*Supplied information*.
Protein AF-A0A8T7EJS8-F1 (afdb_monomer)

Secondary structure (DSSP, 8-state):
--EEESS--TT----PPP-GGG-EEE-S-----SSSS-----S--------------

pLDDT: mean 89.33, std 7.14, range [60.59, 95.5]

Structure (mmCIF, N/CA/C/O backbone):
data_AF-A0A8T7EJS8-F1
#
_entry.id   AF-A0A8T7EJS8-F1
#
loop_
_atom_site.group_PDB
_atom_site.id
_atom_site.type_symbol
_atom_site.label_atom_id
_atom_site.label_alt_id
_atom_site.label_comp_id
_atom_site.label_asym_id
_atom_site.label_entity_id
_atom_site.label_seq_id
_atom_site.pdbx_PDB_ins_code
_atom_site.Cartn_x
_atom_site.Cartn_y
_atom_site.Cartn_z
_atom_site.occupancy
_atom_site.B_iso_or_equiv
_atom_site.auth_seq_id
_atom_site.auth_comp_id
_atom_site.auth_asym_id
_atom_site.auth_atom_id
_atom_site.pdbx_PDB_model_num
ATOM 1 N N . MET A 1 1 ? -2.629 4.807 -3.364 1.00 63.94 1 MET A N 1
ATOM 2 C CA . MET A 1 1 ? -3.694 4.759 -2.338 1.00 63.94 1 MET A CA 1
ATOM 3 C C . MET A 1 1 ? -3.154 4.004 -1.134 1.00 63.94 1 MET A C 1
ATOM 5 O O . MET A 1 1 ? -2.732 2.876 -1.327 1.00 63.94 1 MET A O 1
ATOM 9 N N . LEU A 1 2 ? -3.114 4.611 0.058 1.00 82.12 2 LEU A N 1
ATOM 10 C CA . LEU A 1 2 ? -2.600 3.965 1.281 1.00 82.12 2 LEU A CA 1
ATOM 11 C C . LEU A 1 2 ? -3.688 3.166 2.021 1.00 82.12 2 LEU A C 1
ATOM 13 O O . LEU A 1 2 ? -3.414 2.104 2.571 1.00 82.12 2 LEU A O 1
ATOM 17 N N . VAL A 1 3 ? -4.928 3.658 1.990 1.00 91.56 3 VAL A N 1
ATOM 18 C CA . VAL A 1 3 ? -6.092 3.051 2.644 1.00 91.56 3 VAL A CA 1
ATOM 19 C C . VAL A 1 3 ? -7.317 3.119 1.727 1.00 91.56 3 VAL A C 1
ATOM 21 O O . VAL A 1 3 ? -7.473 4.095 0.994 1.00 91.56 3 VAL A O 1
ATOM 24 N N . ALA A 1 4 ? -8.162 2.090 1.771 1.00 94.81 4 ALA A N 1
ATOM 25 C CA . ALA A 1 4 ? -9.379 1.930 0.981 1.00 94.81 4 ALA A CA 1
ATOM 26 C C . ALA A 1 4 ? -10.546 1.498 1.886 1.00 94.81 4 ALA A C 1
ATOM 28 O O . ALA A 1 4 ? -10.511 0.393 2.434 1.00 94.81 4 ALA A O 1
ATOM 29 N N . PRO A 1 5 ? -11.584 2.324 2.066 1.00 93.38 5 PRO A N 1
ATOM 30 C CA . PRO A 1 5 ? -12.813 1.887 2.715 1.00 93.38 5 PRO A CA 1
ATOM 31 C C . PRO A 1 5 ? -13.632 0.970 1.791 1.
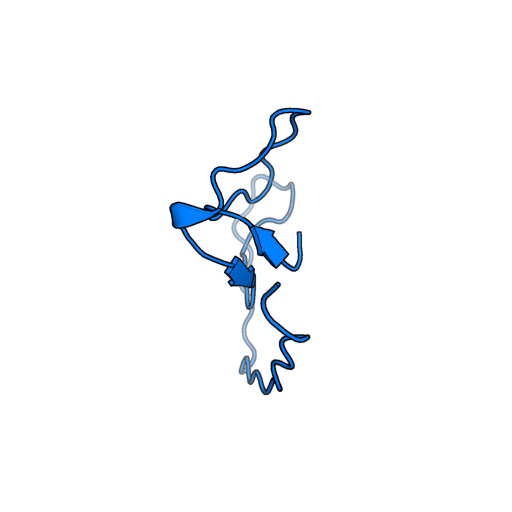00 93.38 5 PRO A C 1
ATOM 33 O O . PRO A 1 5 ? -13.681 1.163 0.576 1.00 93.38 5 PRO A O 1
ATOM 36 N N . GLY A 1 6 ? -14.287 -0.031 2.369 1.00 94.94 6 GLY A N 1
ATOM 37 C CA . GLY A 1 6 ? -15.139 -1.002 1.692 1.00 94.94 6 GLY A CA 1
ATOM 38 C C . GLY A 1 6 ? -14.378 -2.109 0.972 1.00 94.94 6 GLY A C 1
ATOM 39 O O . GLY A 1 6 ? -14.458 -3.270 1.354 1.00 94.94 6 GLY A O 1
ATOM 40 N N . ARG A 1 7 ? -13.623 -1.784 -0.077 1.00 95.50 7 ARG A N 1
ATOM 41 C CA . ARG A 1 7 ? -12.896 -2.790 -0.871 1.00 95.50 7 ARG A CA 1
ATOM 42 C C . ARG A 1 7 ? -11.547 -2.266 -1.353 1.00 95.50 7 ARG A C 1
ATOM 44 O O . ARG A 1 7 ? -11.400 -1.055 -1.509 1.00 95.50 7 ARG A O 1
ATOM 51 N N . PRO A 1 8 ? -10.576 -3.143 -1.664 1.00 95.19 8 PRO A N 1
ATOM 52 C CA . PRO A 1 8 ?
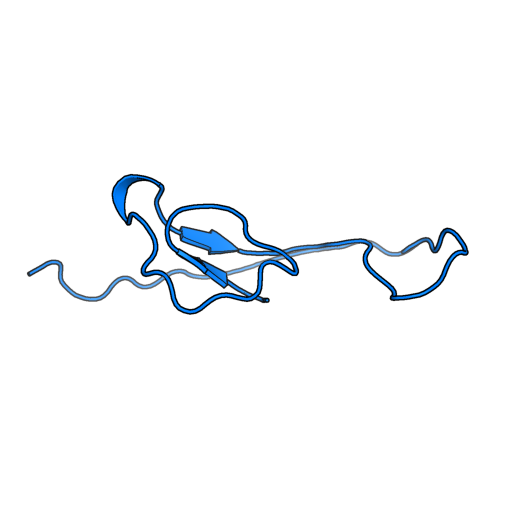 -9.372 -2.734 -2.375 1.00 95.19 8 PRO A CA 1
ATOM 53 C C . PRO A 1 8 ? -9.730 -2.049 -3.703 1.00 95.19 8 PRO A C 1
ATOM 55 O O . PRO A 1 8 ? -10.510 -2.572 -4.496 1.00 95.19 8 PRO A O 1
ATOM 58 N N . SER A 1 9 ? -9.161 -0.871 -3.936 1.00 94.25 9 SER A N 1
ATOM 59 C CA . SER A 1 9 ? -9.501 0.014 -5.061 1.00 94.25 9 SER A CA 1
ATOM 60 C C . SER A 1 9 ? -8.252 0.709 -5.630 1.00 94.25 9 SER A C 1
ATOM 62 O O . SER A 1 9 ? -8.233 1.912 -5.892 1.00 94.25 9 SER A O 1
ATOM 64 N N . LEU A 1 10 ? -7.149 -0.038 -5.753 1.00 93.12 10 LEU A N 1
ATOM 65 C CA . LEU A 1 10 ? -5.890 0.467 -6.308 1.00 93.12 10 LEU A CA 1
ATOM 66 C C . LEU A 1 10 ? -6.111 0.928 -7.761 1.00 93.12 10 LEU A C 1
ATOM 68 O O . LEU A 1 10 ? -6.524 0.130 -8.593 1.00 93.12 10 LEU A O 1
ATOM 72 N N . LEU A 1 11 ? -5.825 2.205 -8.047 1.00 91.81 11 LEU A N 1
ATOM 73 C CA . LEU A 1 11 ? -6.063 2.866 -9.346 1.00 91.81 11 LEU A CA 1
ATOM 74 C C . LEU A 1 11 ? -7.537 2.923 -9.801 1.00 91.81 11 LEU A C 1
ATOM 76 O O . LEU A 1 11 ? -7.801 3.134 -10.982 1.00 91.81 11 LEU A O 1
ATOM 80 N N . ASP A 1 12 ? -8.499 2.764 -8.891 1.00 93.00 12 ASP A N 1
ATOM 81 C CA . ASP A 1 12 ? -9.926 2.913 -9.199 1.00 93.00 12 ASP A CA 1
ATOM 82 C C . ASP A 1 12 ? -10.375 4.349 -8.869 1.00 93.00 12 ASP A C 1
ATOM 84 O O . ASP A 1 12 ? -10.619 4.693 -7.710 1.00 93.00 12 ASP A O 1
ATOM 88 N N . PHE A 1 13 ? -10.407 5.218 -9.885 1.00 91.12 13 PHE A N 1
ATOM 89 C CA . PHE A 1 13 ? -10.708 6.645 -9.730 1.00 91.12 13 PHE A CA 1
ATOM 90 C C . PHE A 1 13 ? -12.171 6.939 -10.064 1.00 91.12 13 PHE A C 1
ATOM 92 O O . PHE A 1 13 ? -12.581 6.908 -11.224 1.00 91.12 13 PHE A O 1
ATOM 99 N N . HIS A 1 14 ? -12.963 7.263 -9.044 1.00 92.94 14 HIS A N 1
ATOM 100 C CA . HIS A 1 14 ? -14.359 7.664 -9.200 1.00 92.94 14 HIS A CA 1
ATOM 101 C C . HIS A 1 14 ? -14.881 8.417 -7.971 1.00 92.94 14 HIS A C 1
ATOM 103 O O . HIS A 1 14 ? -14.330 8.303 -6.880 1.00 92.94 14 HIS A O 1
ATOM 109 N N . ASN A 1 15 ? -16.043 9.059 -8.109 1.00 93.75 15 ASN A N 1
ATOM 110 C CA . ASN A 1 15 ? -16.691 9.812 -7.024 1.00 93.75 15 ASN A CA 1
ATOM 111 C C . ASN A 1 15 ? -17.797 9.036 -6.279 1.00 93.75 15 ASN A C 1
ATOM 113 O O . ASN A 1 15 ? -18.574 9.628 -5.536 1.00 93.75 15 ASN A O 1
ATOM 117 N N . ARG A 1 16 ? -17.919 7.717 -6.484 1.00 94.44 16 ARG A N 1
ATOM 118 C CA . ARG A 1 16 ? -18.896 6.884 -5.760 1.00 94.44 16 ARG A CA 1
ATOM 119 C C . ARG A 1 16 ? -18.462 6.678 -4.309 1.00 94.44 16 ARG A C 1
ATOM 121 O O . ARG A 1 16 ? -17.287 6.416 -4.057 1.00 94.44 16 ARG A O 1
ATOM 128 N N . LEU A 1 17 ? -19.419 6.731 -3.383 1.00 94.62 17 LEU A N 1
ATOM 129 C CA . LEU A 1 17 ? -19.179 6.387 -1.982 1.00 94.62 17 LEU A CA 1
ATOM 130 C C . LEU A 1 17 ? -18.943 4.871 -1.834 1.00 94.62 17 LEU A C 1
ATOM 132 O O . LEU A 1 17 ? -19.641 4.090 -2.487 1.00 94.62 17 LEU A O 1
ATOM 136 N N . PRO A 1 18 ? -17.974 4.443 -1.005 1.00 92.69 18 PRO A N 1
ATOM 137 C CA . PRO A 1 18 ? -17.731 3.030 -0.753 1.00 92.69 18 PRO A CA 1
ATOM 138 C C . PRO A 1 18 ? -18.817 2.436 0.150 1.00 92.69 18 PRO A C 1
ATOM 140 O O . PRO A 1 18 ? -19.294 3.088 1.080 1.00 92.69 18 PRO A O 1
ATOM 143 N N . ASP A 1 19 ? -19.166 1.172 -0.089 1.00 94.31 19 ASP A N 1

*Assignment*.
Everything from the line above that contains "ATOM 25 C CA" down to the line that contains "ATOM 73 C CA" must be reproduced exactly, both ends included. Omit the pictures.

*Result of the exercise*.
ATOM 25 C CA . ALA A 1 4 ? -9.379 1.930 0.981 1.00 94.81 4 ALA A CA 1
ATOM 26 C C . ALA A 1 4 ? -10.546 1.498 1.886 1.00 94.81 4 ALA A C 1
ATOM 28 O O . ALA A 1 4 ? -10.511 0.393 2.434 1.00 94.81 4 ALA A O 1
ATOM 29 N N . PRO A 1 5 ? -11.584 2.324 2.066 1.00 93.38 5 PRO A N 1
ATOM 30 C CA . PRO A 1 5 ? -12.813 1.887 2.715 1.00 93.38 5 PRO A CA 1
ATOM 31 C C . PRO A 1 5 ? -13.632 0.970 1.791 1.
00 93.38 5 PRO A C 1
ATOM 33 O O . PRO A 1 5 ? -13.681 1.163 0.576 1.00 93.38 5 PRO A O 1
ATOM 36 N N . GLY A 1 6 ? -14.287 -0.031 2.369 1.00 94.94 6 GLY A N 1
ATOM 37 C CA . GLY A 1 6 ? -15.139 -1.002 1.692 1.00 94.94 6 GLY A CA 1
ATOM 38 C C . GLY A 1 6 ? -14.378 -2.109 0.972 1.00 94.94 6 GLY A C 1
ATOM 39 O O . GLY A 1 6 ? -14.458 -3.270 1.354 1.00 94.94 6 GLY A O 1
ATOM 40 N N . ARG A 1 7 ? -13.623 -1.784 -0.077 1.00 95.50 7 ARG A N 1
ATOM 41 C CA . ARG A 1 7 ? -12.896 -2.790 -0.871 1.00 95.50 7 ARG A CA 1
ATOM 42 C C . ARG A 1 7 ? -11.547 -2.266 -1.353 1.00 95.50 7 ARG A C 1
ATOM 44 O O . ARG A 1 7 ? -11.400 -1.055 -1.509 1.00 95.50 7 ARG A O 1
ATOM 51 N N . PRO A 1 8 ? -10.576 -3.143 -1.664 1.00 95.19 8 PRO A N 1
ATOM 52 C CA . PRO A 1 8 ?
 -9.372 -2.734 -2.375 1.00 95.19 8 PRO A CA 1
ATOM 53 C C . PRO A 1 8 ? -9.730 -2.049 -3.703 1.00 95.19 8 PRO A C 1
ATOM 55 O O . PRO A 1 8 ? -10.510 -2.572 -4.496 1.00 95.19 8 PRO A O 1
ATOM 58 N N . SER A 1 9 ? -9.161 -0.871 -3.936 1.00 94.25 9 SER A N 1
ATOM 59 C CA . SER A 1 9 ? -9.501 0.014 -5.061 1.00 94.25 9 SER A CA 1
ATOM 60 C C . SER A 1 9 ? -8.252 0.709 -5.630 1.00 94.25 9 SER A C 1
ATOM 62 O O . SER A 1 9 ? -8.233 1.912 -5.892 1.00 94.25 9 SER A O 1
ATOM 64 N N . LEU A 1 10 ? -7.149 -0.038 -5.753 1.00 93.12 10 LEU A N 1
ATOM 65 C CA . LEU A 1 10 ? -5.890 0.467 -6.308 1.00 93.12 10 LEU A CA 1
ATOM 66 C C . LEU A 1 10 ? -6.111 0.928 -7.761 1.00 93.12 10 LEU A C 1
ATOM 68 O O . LEU A 1 10 ? -6.524 0.130 -8.593 1.00 93.12 10 LEU A O 1
ATOM 72 N N . LEU A 1 11 ? -5.825 2.205 -8.047 1.00 91.81 11 LEU A N 1
ATOM 73 C CA . LEU A 1 11 ? -6.063 2.866 -9.346 1.00 91.81 11 LEU A CA 1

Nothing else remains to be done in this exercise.